# Hello, Im new-ish here.



## Kozak (Sep 22, 2015)

My name is Anatoliy and I have been "doing lighting" at my church for about 2.5 years. I wasn't looking for the position, but I'm currently the lighting director (which is just a fancy way of saying, "person responsible for the lighting/ideas to work"). After doing it for so long, I've found that it ties into my technology/tinkerer side pretty well. Outside of lighting, I have been slowly working on my Psychology degree. 

Boards I've used/ am using: 
ETC Expression 3 (not ours - old venue we rented)
Producer II+ (dont know anything about it yet - new venue we will move to soon)
ETC Smartfade ML (our first and only board that we own)
and I own Enttec USB DMX PRO controlled by QLC+ on my macbook pro with APC40..

I am currently enrolled in a Theater Lighting course at the local community college. 

I wish to use this community to gain lots of new knowledge from those experienced in the field as well as learn with the newbies, and also share my knowledge and experience with those whom it might benefit.  

Thank you,

A.V.KOZAK


----------



## RickR (Sep 24, 2015)

Welcome to Control Booth!

Poking around here can provide a ton of information and even more opinions! Church work can be a real challenge as there is rarely contact with the "professionals" in the industry.
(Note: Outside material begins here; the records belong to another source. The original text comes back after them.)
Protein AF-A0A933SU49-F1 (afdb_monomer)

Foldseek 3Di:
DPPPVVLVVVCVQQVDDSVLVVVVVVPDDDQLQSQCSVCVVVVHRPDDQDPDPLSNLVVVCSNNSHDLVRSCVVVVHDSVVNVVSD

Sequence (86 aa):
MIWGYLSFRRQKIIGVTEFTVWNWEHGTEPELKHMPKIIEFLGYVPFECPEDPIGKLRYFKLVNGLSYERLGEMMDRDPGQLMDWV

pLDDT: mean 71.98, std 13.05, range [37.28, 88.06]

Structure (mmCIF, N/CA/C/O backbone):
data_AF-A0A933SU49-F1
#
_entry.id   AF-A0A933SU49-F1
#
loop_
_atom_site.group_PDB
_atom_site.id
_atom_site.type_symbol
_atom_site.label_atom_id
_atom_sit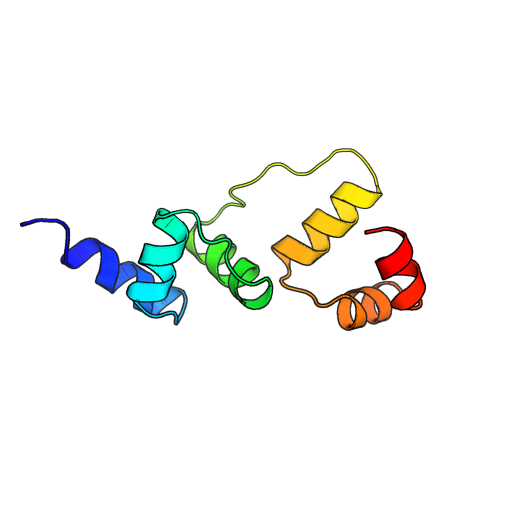e.label_alt_id
_atom_site.label_comp_id
_atom_site.label_asym_id
_atom_site.label_entity_id
_atom_site.label_seq_id
_atom_site.pdbx_PDB_ins_code
_atom_site.Cartn_x
_atom_site.Cartn_y
_atom_site.Cartn_z
_atom_site.occupancy
_atom_site.B_iso_or_equiv
_atom_site.auth_seq_id
_atom_site.auth_comp_id
_atom_site.auth_asym_id
_atom_site.auth_atom_id
_atom_site.pdbx_PDB_model_num
ATOM 1 N N . MET A 1 1 ? -25.202 12.754 20.871 1.00 39.31 1 MET A N 1
ATOM 2 C CA . MET A 1 1 ? -23.947 11.998 21.084 1.00 39.31 1 MET A CA 1
ATOM 3 C C . MET A 1 1 ? -23.943 10.774 20.156 1.00 39.31 1 MET A C 1
ATOM 5 O O . MET A 1 1 ? -24.134 9.660 20.613 1.00 39.31 1 MET A O 1
ATOM 9 N N . ILE A 1 2 ? -23.835 10.987 18.835 1.00 40.84 2 ILE A N 1
ATOM 10 C CA . ILE A 1 2 ? -24.048 9.940 17.800 1.00 40.84 2 ILE A CA 1
ATOM 11 C C . ILE A 1 2 ? -22.705 9.394 17.255 1.00 40.84 2 ILE A C 1
ATOM 13 O O . ILE A 1 2 ? -22.649 8.341 16.631 1.00 40.84 2 ILE A O 1
ATOM 17 N N . TRP A 1 3 ? -21.590 10.059 17.563 1.00 37.28 3 TRP A N 1
ATOM 18 C CA . TRP A 1 3 ? -20.298 9.832 16.905 1.00 37.28 3 TRP A CA 1
ATOM 19 C C . TRP A 1 3 ? -19.430 8.708 17.501 1.00 37.28 3 TRP A C 1
ATOM 21 O O . TRP A 1 3 ? -18.467 8.298 16.867 1.00 37.28 3 TRP A O 1
ATOM 31 N N . GLY A 1 4 ? -19.779 8.152 18.669 1.00 43.44 4 GLY A N 1
ATOM 32 C CA . GLY A 1 4 ? -19.014 7.054 19.289 1.00 43.44 4 GLY A CA 1
ATOM 33 C C . GLY A 1 4 ? -19.300 5.664 18.700 1.00 43.44 4 GLY A C 1
ATOM 34 O O . GLY A 1 4 ? -18.423 4.809 18.655 1.00 43.44 4 GLY A O 1
ATOM 35 N N . TYR A 1 5 ? -20.511 5.428 18.187 1.00 44.97 5 TYR A N 1
ATOM 36 C CA . TYR A 1 5 ? -20.905 4.105 17.676 1.00 44.97 5 TYR A CA 1
ATOM 37 C C . TYR A 1 5 ? -20.387 3.810 16.260 1.00 44.97 5 TYR A C 1
ATOM 39 O O . TYR A 1 5 ? -20.201 2.648 15.893 1.00 44.97 5 TYR A O 1
ATOM 47 N N . LEU A 1 6 ? -20.136 4.854 15.464 1.00 46.66 6 LEU A N 1
ATOM 48 C CA . LEU A 1 6 ? -19.658 4.734 14.084 1.00 46.66 6 LEU A CA 1
ATOM 49 C C . LEU A 1 6 ? -18.170 4.379 13.997 1.00 46.66 6 LEU A C 1
ATOM 51 O O . LEU A 1 6 ? -17.777 3.695 13.056 1.00 46.66 6 LEU A O 1
ATOM 55 N N . SER A 1 7 ? -17.356 4.788 14.971 1.00 50.56 7 SER A N 1
ATOM 56 C CA . SER A 1 7 ? -15.911 4.528 14.959 1.00 50.56 7 SER A CA 1
ATOM 57 C C . SER A 1 7 ? -15.571 3.101 15.428 1.00 50.56 7 SER A C 1
ATOM 59 O O . SER A 1 7 ? -14.765 2.404 14.807 1.00 50.56 7 SER A O 1
ATOM 61 N N . PHE A 1 8 ? -16.317 2.568 16.404 1.00 48.91 8 PHE A N 1
ATOM 62 C CA . PHE A 1 8 ? -16.156 1.187 16.882 1.00 48.91 8 PHE A CA 1
ATOM 63 C C . PHE A 1 8 ? -16.421 0.119 15.805 1.00 48.91 8 PHE A C 1
ATOM 65 O O . PHE A 1 8 ? -15.714 -0.890 15.735 1.00 48.91 8 PHE A O 1
ATOM 72 N N . ARG A 1 9 ? -17.421 0.329 14.930 1.00 50.91 9 ARG A N 1
ATOM 73 C CA . ARG A 1 9 ? -17.708 -0.608 13.827 1.00 50.91 9 ARG A CA 1
ATOM 74 C C . ARG A 1 9 ? -16.599 -0.641 12.773 1.00 50.91 9 ARG A C 1
ATOM 76 O O . ARG A 1 9 ? -16.380 -1.704 12.199 1.00 50.91 9 ARG A O 1
ATOM 83 N N . ARG A 1 10 ? -15.889 0.470 12.542 1.00 55.12 10 ARG A N 1
ATOM 84 C CA . ARG A 1 10 ? -14.786 0.520 11.567 1.00 55.12 10 ARG A CA 1
ATOM 85 C C . ARG A 1 10 ? -13.550 -0.225 12.076 1.00 55.12 10 ARG A C 1
ATOM 87 O O . ARG A 1 10 ? -12.997 -1.031 11.338 1.00 55.12 10 ARG A O 1
ATOM 94 N N . GLN A 1 11 ? -13.178 -0.058 13.349 1.00 51.88 11 GLN A N 1
ATOM 95 C CA . GLN A 1 11 ? -11.966 -0.661 13.935 1.00 51.88 11 GLN A CA 1
ATOM 96 C C . GLN A 1 11 ? -11.886 -2.189 13.798 1.00 51.88 11 GLN A C 1
ATOM 98 O O . GLN A 1 11 ? -10.838 -2.731 13.445 1.00 51.88 11 GLN A O 1
ATOM 103 N N . LYS A 1 12 ? -12.995 -2.901 14.046 1.00 52.88 12 LYS A N 1
ATOM 104 C CA . LYS A 1 12 ? -13.006 -4.375 14.023 1.00 52.88 12 LYS A CA 1
ATOM 105 C C . LYS A 1 12 ? -12.790 -4.981 12.637 1.00 52.88 12 LYS A C 1
ATOM 107 O O . LYS A 1 12 ? -12.360 -6.126 12.565 1.00 52.88 12 LYS A O 1
ATOM 112 N N 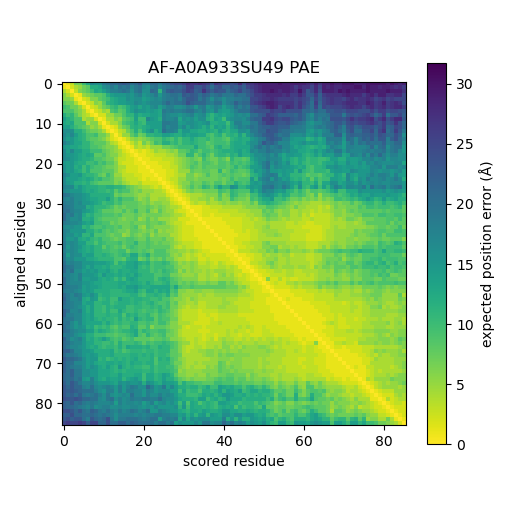. ILE A 1 13 ? -13.097 -4.246 11.570 1.00 55.00 13 ILE A N 1
ATOM 113 C CA . ILE A 1 13 ? -13.064 -4.782 10.203 1.00 55.00 13 ILE A CA 1
ATOM 114 C C . ILE A 1 13 ? -11.672 -4.596 9.584 1.00 55.00 13 ILE A C 1
ATOM 116 O O . ILE A 1 13 ? -11.152 -5.503 8.947 1.00 55.00 13 ILE A O 1
ATOM 120 N N . ILE A 1 14 ? -11.021 -3.463 9.857 1.00 60.38 14 ILE A N 1
ATOM 121 C CA . ILE A 1 14 ? -9.668 -3.153 9.355 1.00 60.38 14 ILE A CA 1
ATOM 122 C C . ILE A 1 14 ? -8.555 -3.612 10.315 1.00 60.38 14 ILE A C 1
ATOM 124 O O . ILE A 1 14 ? -7.400 -3.748 9.902 1.00 60.38 14 ILE A O 1
ATOM 128 N N . GLY A 1 15 ? -8.882 -3.898 11.583 1.00 62.41 15 GLY A N 1
ATOM 129 C CA . GLY A 1 15 ? -7.915 -4.314 12.606 1.00 62.41 15 GLY A CA 1
ATOM 130 C C . GLY A 1 15 ? -6.962 -3.192 13.031 1.00 62.41 15 GLY A C 1
ATOM 131 O O . GLY A 1 15 ? -5.836 -3.466 13.439 1.00 62.41 15 GLY A O 1
ATOM 132 N N . VAL A 1 16 ? -7.395 -1.938 12.894 1.00 63.91 16 VAL A N 1
ATOM 133 C CA . VAL A 1 16 ? -6.641 -0.734 13.273 1.00 63.91 16 VAL A CA 1
ATOM 134 C C . VAL A 1 16 ? -7.342 -0.024 14.426 1.00 63.91 16 VAL A C 1
ATOM 136 O O . VAL A 1 16 ? -8.547 -0.189 14.624 1.00 63.91 16 VAL A O 1
ATOM 139 N N . THR A 1 17 ? -6.590 0.753 15.202 1.00 64.62 17 THR A N 1
ATOM 140 C CA . THR A 1 17 ? -7.142 1.473 16.352 1.00 64.62 17 THR A CA 1
ATOM 141 C C . THR A 1 17 ? -7.970 2.675 15.904 1.00 64.62 17 THR A C 1
ATOM 143 O O . THR A 1 17 ? -7.809 3.206 14.803 1.00 64.62 17 THR A O 1
ATOM 146 N N . GLU A 1 18 ? -8.854 3.135 16.784 1.00 63.22 18 GLU A N 1
ATOM 147 C CA . GLU A 1 18 ? -9.691 4.321 16.574 1.00 63.22 18 GLU A CA 1
ATOM 148 C C . GLU A 1 18 ? -8.855 5.558 16.236 1.00 63.22 18 GLU A C 1
ATOM 150 O O . GLU A 1 18 ? -9.239 6.366 15.396 1.00 63.22 18 GLU A O 1
ATOM 155 N N . PHE A 1 19 ? -7.668 5.650 16.835 1.00 60.56 19 PHE A N 1
ATOM 156 C CA . PHE A 1 19 ? -6.710 6.721 16.597 1.00 60.56 19 PHE A CA 1
ATOM 157 C C . PHE A 1 19 ? -6.122 6.677 15.180 1.00 60.56 19 PHE A C 1
ATOM 159 O O . PHE A 1 19 ? -5.926 7.717 14.562 1.00 60.56 19 PHE A O 1
ATOM 166 N N . THR A 1 20 ? -5.891 5.481 14.628 1.00 61.72 20 THR A N 1
ATOM 167 C CA . THR A 1 20 ? -5.425 5.314 13.244 1.00 61.72 20 THR A CA 1
ATOM 168 C C . THR A 1 20 ? -6.471 5.801 12.242 1.00 61.72 20 THR A C 1
ATOM 170 O O . THR A 1 20 ? -6.128 6.532 11.319 1.00 61.72 20 THR A O 1
ATOM 173 N N . VAL A 1 21 ? -7.748 5.459 12.451 1.00 65.44 21 VAL A N 1
ATOM 174 C CA . VAL A 1 21 ? -8.848 5.942 11.596 1.00 65.44 21 VAL A CA 1
ATOM 175 C C . VAL A 1 21 ? -9.014 7.455 11.729 1.00 65.44 21 VAL A C 1
ATOM 177 O O . VAL A 1 21 ? -9.141 8.148 10.723 1.00 65.44 21 VAL A O 1
ATOM 180 N N . TRP A 1 22 ? -8.961 7.974 12.959 1.00 66.50 22 TRP A N 1
ATOM 181 C CA . TRP A 1 22 ? -9.052 9.408 13.225 1.00 66.50 22 TRP A CA 1
ATOM 182 C C . TRP A 1 22 ? -7.924 10.192 12.540 1.00 66.50 22 TRP A C 1
ATOM 184 O O . TRP A 1 22 ? -8.188 11.224 11.928 1.00 66.50 22 TRP A O 1
ATOM 194 N N . ASN A 1 23 ? -6.693 9.672 12.565 1.00 67.56 23 ASN A N 1
ATOM 195 C CA . ASN A 1 23 ? -5.555 10.277 11.872 1.00 67.56 23 ASN A CA 1
ATOM 196 C C . ASN A 1 23 ? -5.764 10.329 10.354 1.00 67.56 23 ASN A C 1
ATOM 198 O O . ASN A 1 23 ? -5.434 11.342 9.739 1.00 67.56 23 ASN A O 1
ATOM 202 N N . TRP A 1 24 ? -6.343 9.287 9.747 1.00 69.69 24 TRP A N 1
ATOM 203 C CA . TRP A 1 24 ? -6.654 9.291 8.312 1.00 69.69 24 TRP A CA 1
ATOM 204 C C . TRP A 1 24 ? -7.721 10.319 7.952 1.00 69.69 24 TRP A C 1
ATOM 206 O O . TRP A 1 24 ? -7.570 11.050 6.977 1.00 69.69 24 TRP A O 1
ATOM 216 N N . GLU A 1 25 ? -8.762 10.439 8.778 1.00 66.88 25 GLU A N 1
ATOM 217 C CA . GLU A 1 25 ? -9.784 11.479 8.609 1.00 66.88 25 GLU A CA 1
ATOM 218 C C . GLU A 1 25 ? -9.218 12.901 8.801 1.00 66.88 25 GLU A C 1
ATOM 220 O O . GLU A 1 25 ? -9.788 13.855 8.277 1.00 66.88 25 GLU A O 1
ATOM 225 N N . HIS A 1 26 ? -8.082 13.049 9.493 1.00 69.44 26 HIS A N 1
ATOM 226 C CA . HIS A 1 26 ? -7.390 14.325 9.728 1.00 69.44 26 HIS A CA 1
ATOM 227 C C . HIS A 1 26 ? -6.156 14.533 8.830 1.00 69.44 26 HIS A C 1
ATOM 229 O O . HIS A 1 26 ? -5.301 15.364 9.133 1.00 69.44 26 HIS A O 1
ATOM 235 N N . GLY A 1 27 ? -6.070 13.810 7.707 1.00 63.22 27 GLY A N 1
ATOM 236 C CA . GLY A 1 27 ? -5.078 14.063 6.655 1.00 63.22 27 GLY A CA 1
ATOM 237 C C . GLY A 1 27 ? -3.764 13.292 6.787 1.00 63.22 27 GLY A C 1
ATOM 238 O O . GLY A 1 27 ? -2.812 13.589 6.072 1.00 63.22 27 GLY A O 1
ATOM 239 N N . THR A 1 28 ? -3.689 12.296 7.673 1.00 70.50 28 THR A N 1
ATOM 240 C CA . THR A 1 28 ? -2.560 11.354 7.688 1.00 70.50 28 THR A CA 1
ATOM 241 C C . THR A 1 28 ? -2.779 10.284 6.627 1.00 70.50 28 THR A C 1
ATOM 243 O O . THR A 1 28 ? -3.780 9.574 6.665 1.00 70.50 28 THR A O 1
ATOM 246 N N . GLU A 1 29 ? -1.843 10.116 5.699 1.00 68.00 29 GLU A N 1
ATOM 247 C CA . GLU A 1 29 ? -1.967 9.055 4.703 1.00 68.00 29 GLU A CA 1
ATOM 248 C C . GLU A 1 29 ? -1.796 7.663 5.348 1.00 68.00 29 GLU A C 1
ATOM 250 O O . GLU A 1 29 ? -0.873 7.449 6.142 1.00 68.00 29 GLU A O 1
ATOM 255 N N . PRO A 1 30 ? -2.683 6.697 5.048 1.00 71.69 30 PRO A N 1
ATOM 256 C CA . PRO A 1 30 ? -2.541 5.324 5.513 1.00 71.69 30 PRO A CA 1
ATOM 257 C C . PRO A 1 30 ? -1.257 4.662 4.994 1.00 71.69 30 PRO A C 1
ATOM 259 O O . PRO A 1 30 ? -0.856 4.843 3.847 1.00 71.69 30 PRO A O 1
ATOM 262 N N . GLU A 1 31 ? -0.620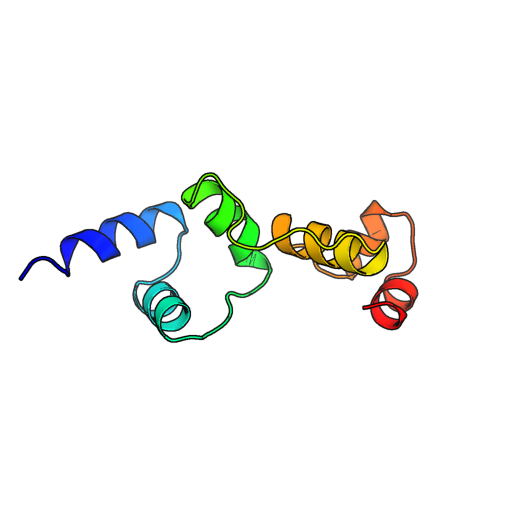 3.827 5.821 1.00 74.50 31 GLU A N 1
ATOM 263 C CA . GLU A 1 31 ? 0.516 3.021 5.361 1.00 74.50 31 GLU A CA 1
ATOM 264 C C . GLU A 1 31 ? 0.073 2.002 4.299 1.00 74.50 31 GLU A C 1
ATOM 266 O O . GLU A 1 31 ? -0.995 1.396 4.419 1.00 74.50 31 GLU A O 1
ATOM 271 N N . LEU A 1 32 ? 0.939 1.723 3.316 1.00 76.56 32 LEU A N 1
ATOM 272 C CA . LEU A 1 32 ? 0.671 0.805 2.194 1.00 76.56 32 LEU A CA 1
ATOM 273 C C . LEU A 1 32 ? 0.072 -0.543 2.628 1.00 76.56 32 LEU A C 1
ATOM 275 O O . LEU A 1 32 ? -0.881 -1.020 2.021 1.00 76.56 32 LEU A O 1
ATOM 279 N N . LYS A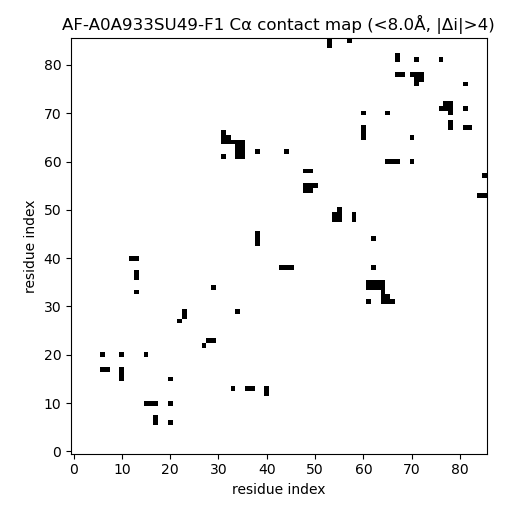 1 33 ? 0.561 -1.130 3.725 1.00 78.81 33 LYS A N 1
ATOM 280 C CA . LYS A 1 33 ? 0.080 -2.421 4.250 1.00 78.81 33 LYS A CA 1
ATOM 281 C C . LYS A 1 33 ? -1.409 -2.429 4.635 1.00 78.81 33 LYS A C 1
ATO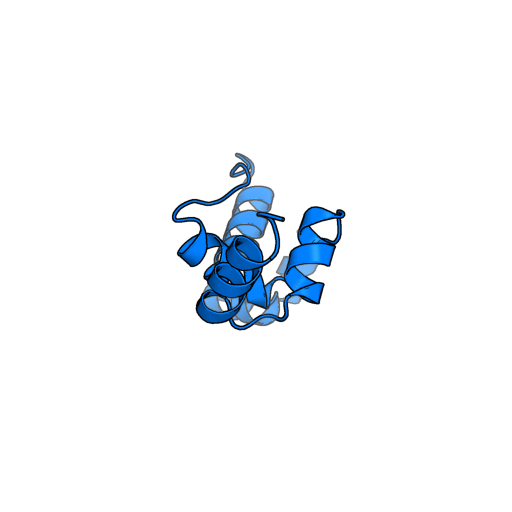M 283 O O . LYS A 1 33 ? -2.021 -3.492 4.710 1.00 78.81 33 LYS A O 1
ATOM 288 N N . HIS A 1 34 ? -1.985 -1.262 4.926 1.00 78.38 34 HIS A N 1
ATOM 289 C CA . HIS A 1 34 ? -3.386 -1.123 5.319 1.00 78.38 34 HIS A CA 1
ATOM 290 C C . HIS A 1 34 ? -4.318 -0.904 4.128 1.00 78.38 34 HIS A C 1
ATOM 292 O O . HIS A 1 34 ? -5.514 -1.158 4.258 1.00 78.38 34 HIS A O 1
ATOM 298 N N . MET A 1 35 ? -3.792 -0.507 2.968 1.00 81.19 35 MET A N 1
ATOM 299 C CA . MET A 1 35 ? -4.603 -0.167 1.797 1.00 81.19 35 MET A CA 1
ATOM 300 C C . MET A 1 35 ? -5.516 -1.296 1.315 1.00 81.19 35 MET A C 1
ATOM 302 O O . MET A 1 35 ? -6.699 -1.022 1.122 1.00 81.19 35 MET A O 1
ATOM 306 N N . PRO A 1 36 ? -5.054 -2.558 1.202 1.00 82.50 36 PRO A N 1
ATOM 307 C CA . PRO A 1 36 ? -5.921 -3.653 0.771 1.00 82.50 36 PRO A CA 1
ATOM 308 C C . PRO A 1 36 ? -7.142 -3.821 1.676 1.00 82.50 36 PRO A C 1
ATOM 310 O O . PRO A 1 36 ? -8.265 -3.937 1.195 1.00 82.50 36 PRO A O 1
ATOM 313 N N . LYS A 1 37 ? -6.938 -3.743 2.997 1.00 80.31 37 LYS A N 1
ATOM 314 C CA . LYS A 1 37 ? -8.021 -3.864 3.982 1.00 80.31 37 LYS A CA 1
ATOM 315 C C . LYS A 1 37 ? -8.961 -2.659 3.965 1.00 80.31 37 LYS A C 1
ATOM 317 O O . LYS A 1 37 ? -10.153 -2.813 4.204 1.00 80.31 37 LYS A O 1
ATOM 322 N N . ILE A 1 38 ? -8.436 -1.461 3.698 1.00 76.38 38 ILE A N 1
ATOM 323 C CA . ILE A 1 38 ? -9.250 -0.249 3.533 1.00 76.38 38 ILE A CA 1
ATOM 324 C C . ILE A 1 38 ? -10.143 -0.385 2.296 1.00 76.38 38 ILE A C 1
ATOM 326 O O . ILE A 1 38 ? -11.332 -0.100 2.382 1.00 76.38 38 ILE A O 1
ATOM 330 N N . ILE A 1 39 ? -9.596 -0.849 1.171 1.00 79.88 39 ILE A N 1
ATOM 331 C CA . ILE A 1 39 ? -10.337 -1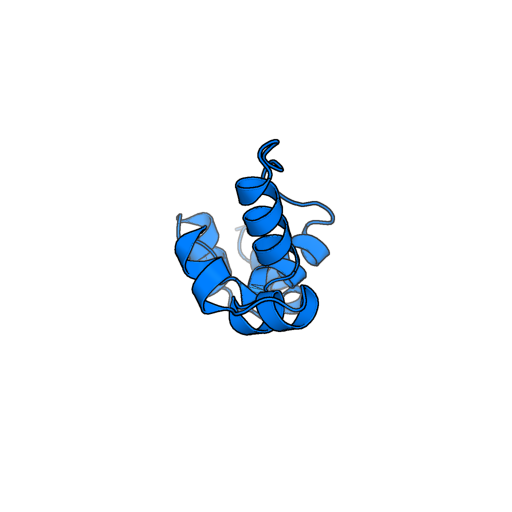.039 -0.085 1.00 79.88 39 ILE A CA 1
ATOM 332 C C . ILE A 1 39 ? -11.400 -2.129 0.072 1.00 79.88 39 ILE A C 1
ATOM 334 O O . ILE A 1 39 ? -12.544 -1.923 -0.326 1.00 79.88 39 ILE A O 1
ATOM 338 N N . GLU A 1 40 ? -11.056 -3.253 0.705 1.00 80.25 40 GLU A N 1
ATOM 339 C CA . GLU A 1 40 ? -12.008 -4.318 1.042 1.00 80.25 40 GLU A CA 1
ATOM 340 C C . GLU A 1 40 ? -13.151 -3.789 1.922 1.00 80.25 40 GLU A C 1
ATOM 342 O O . GLU A 1 40 ? -14.320 -4.066 1.660 1.00 80.25 40 GLU A O 1
ATOM 347 N N . PHE A 1 41 ? -12.825 -2.971 2.928 1.00 75.50 41 PHE A N 1
ATOM 348 C CA . PHE A 1 41 ? -13.812 -2.357 3.814 1.00 75.50 41 PHE A CA 1
ATOM 349 C C . PHE A 1 41 ? -14.727 -1.358 3.091 1.00 75.50 41 PHE A C 1
ATOM 351 O O . PHE A 1 41 ? -15.935 -1.349 3.328 1.00 75.50 41 PHE A O 1
ATOM 358 N N . LEU A 1 42 ? -14.164 -0.502 2.237 1.00 76.81 42 LEU A N 1
ATOM 359 C CA . LEU A 1 42 ? -14.927 0.484 1.471 1.00 76.81 42 LEU A CA 1
ATOM 360 C C . LEU A 1 42 ? -15.770 -0.178 0.373 1.00 76.81 42 LEU A C 1
ATOM 362 O O . LEU A 1 42 ? -16.807 0.364 -0.006 1.00 76.81 42 LEU A O 1
ATOM 366 N N . GLY A 1 43 ? -15.336 -1.334 -0.138 1.00 75.75 43 GLY A N 1
ATOM 367 C CA . GLY A 1 43 ? -15.923 -1.997 -1.303 1.00 75.75 43 GLY A CA 1
ATOM 368 C C . GLY A 1 43 ? -15.581 -1.314 -2.633 1.00 75.75 43 GLY A C 1
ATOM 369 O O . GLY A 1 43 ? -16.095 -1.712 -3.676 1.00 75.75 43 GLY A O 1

We can help with that.


----------



## JohnD (Sep 25, 2015)

Have you ever been to WFX expo, it's in Nashville this year, I don't know about next year.
http://wfxweb.com/2015/
Are you familiar with the two magazines who sponsor it, there are links at the top of that page.


----------



## RickR (Sep 25, 2015)

I go to LDI for trade show stuff. I get those and similar magazines, but mostly just to see what clients might see. The HOW information is just to limited in technical issues.


----------



## Kozak (Apr 12, 2016)

Thanks for the information on the conference/expo. You know of any other lighting expos around? link to thread/ websites? Thanks.


----------



## RickR (Apr 12, 2016)

LDI is the big one in the USA, get the magazine too. Lighting shows up as a small part of others like WFX, NAMM and some audio events. There is even some stage lighting at LightFair which is architectural lighting. As it's in San Diego in a few weeks you might see about stopping by.


----------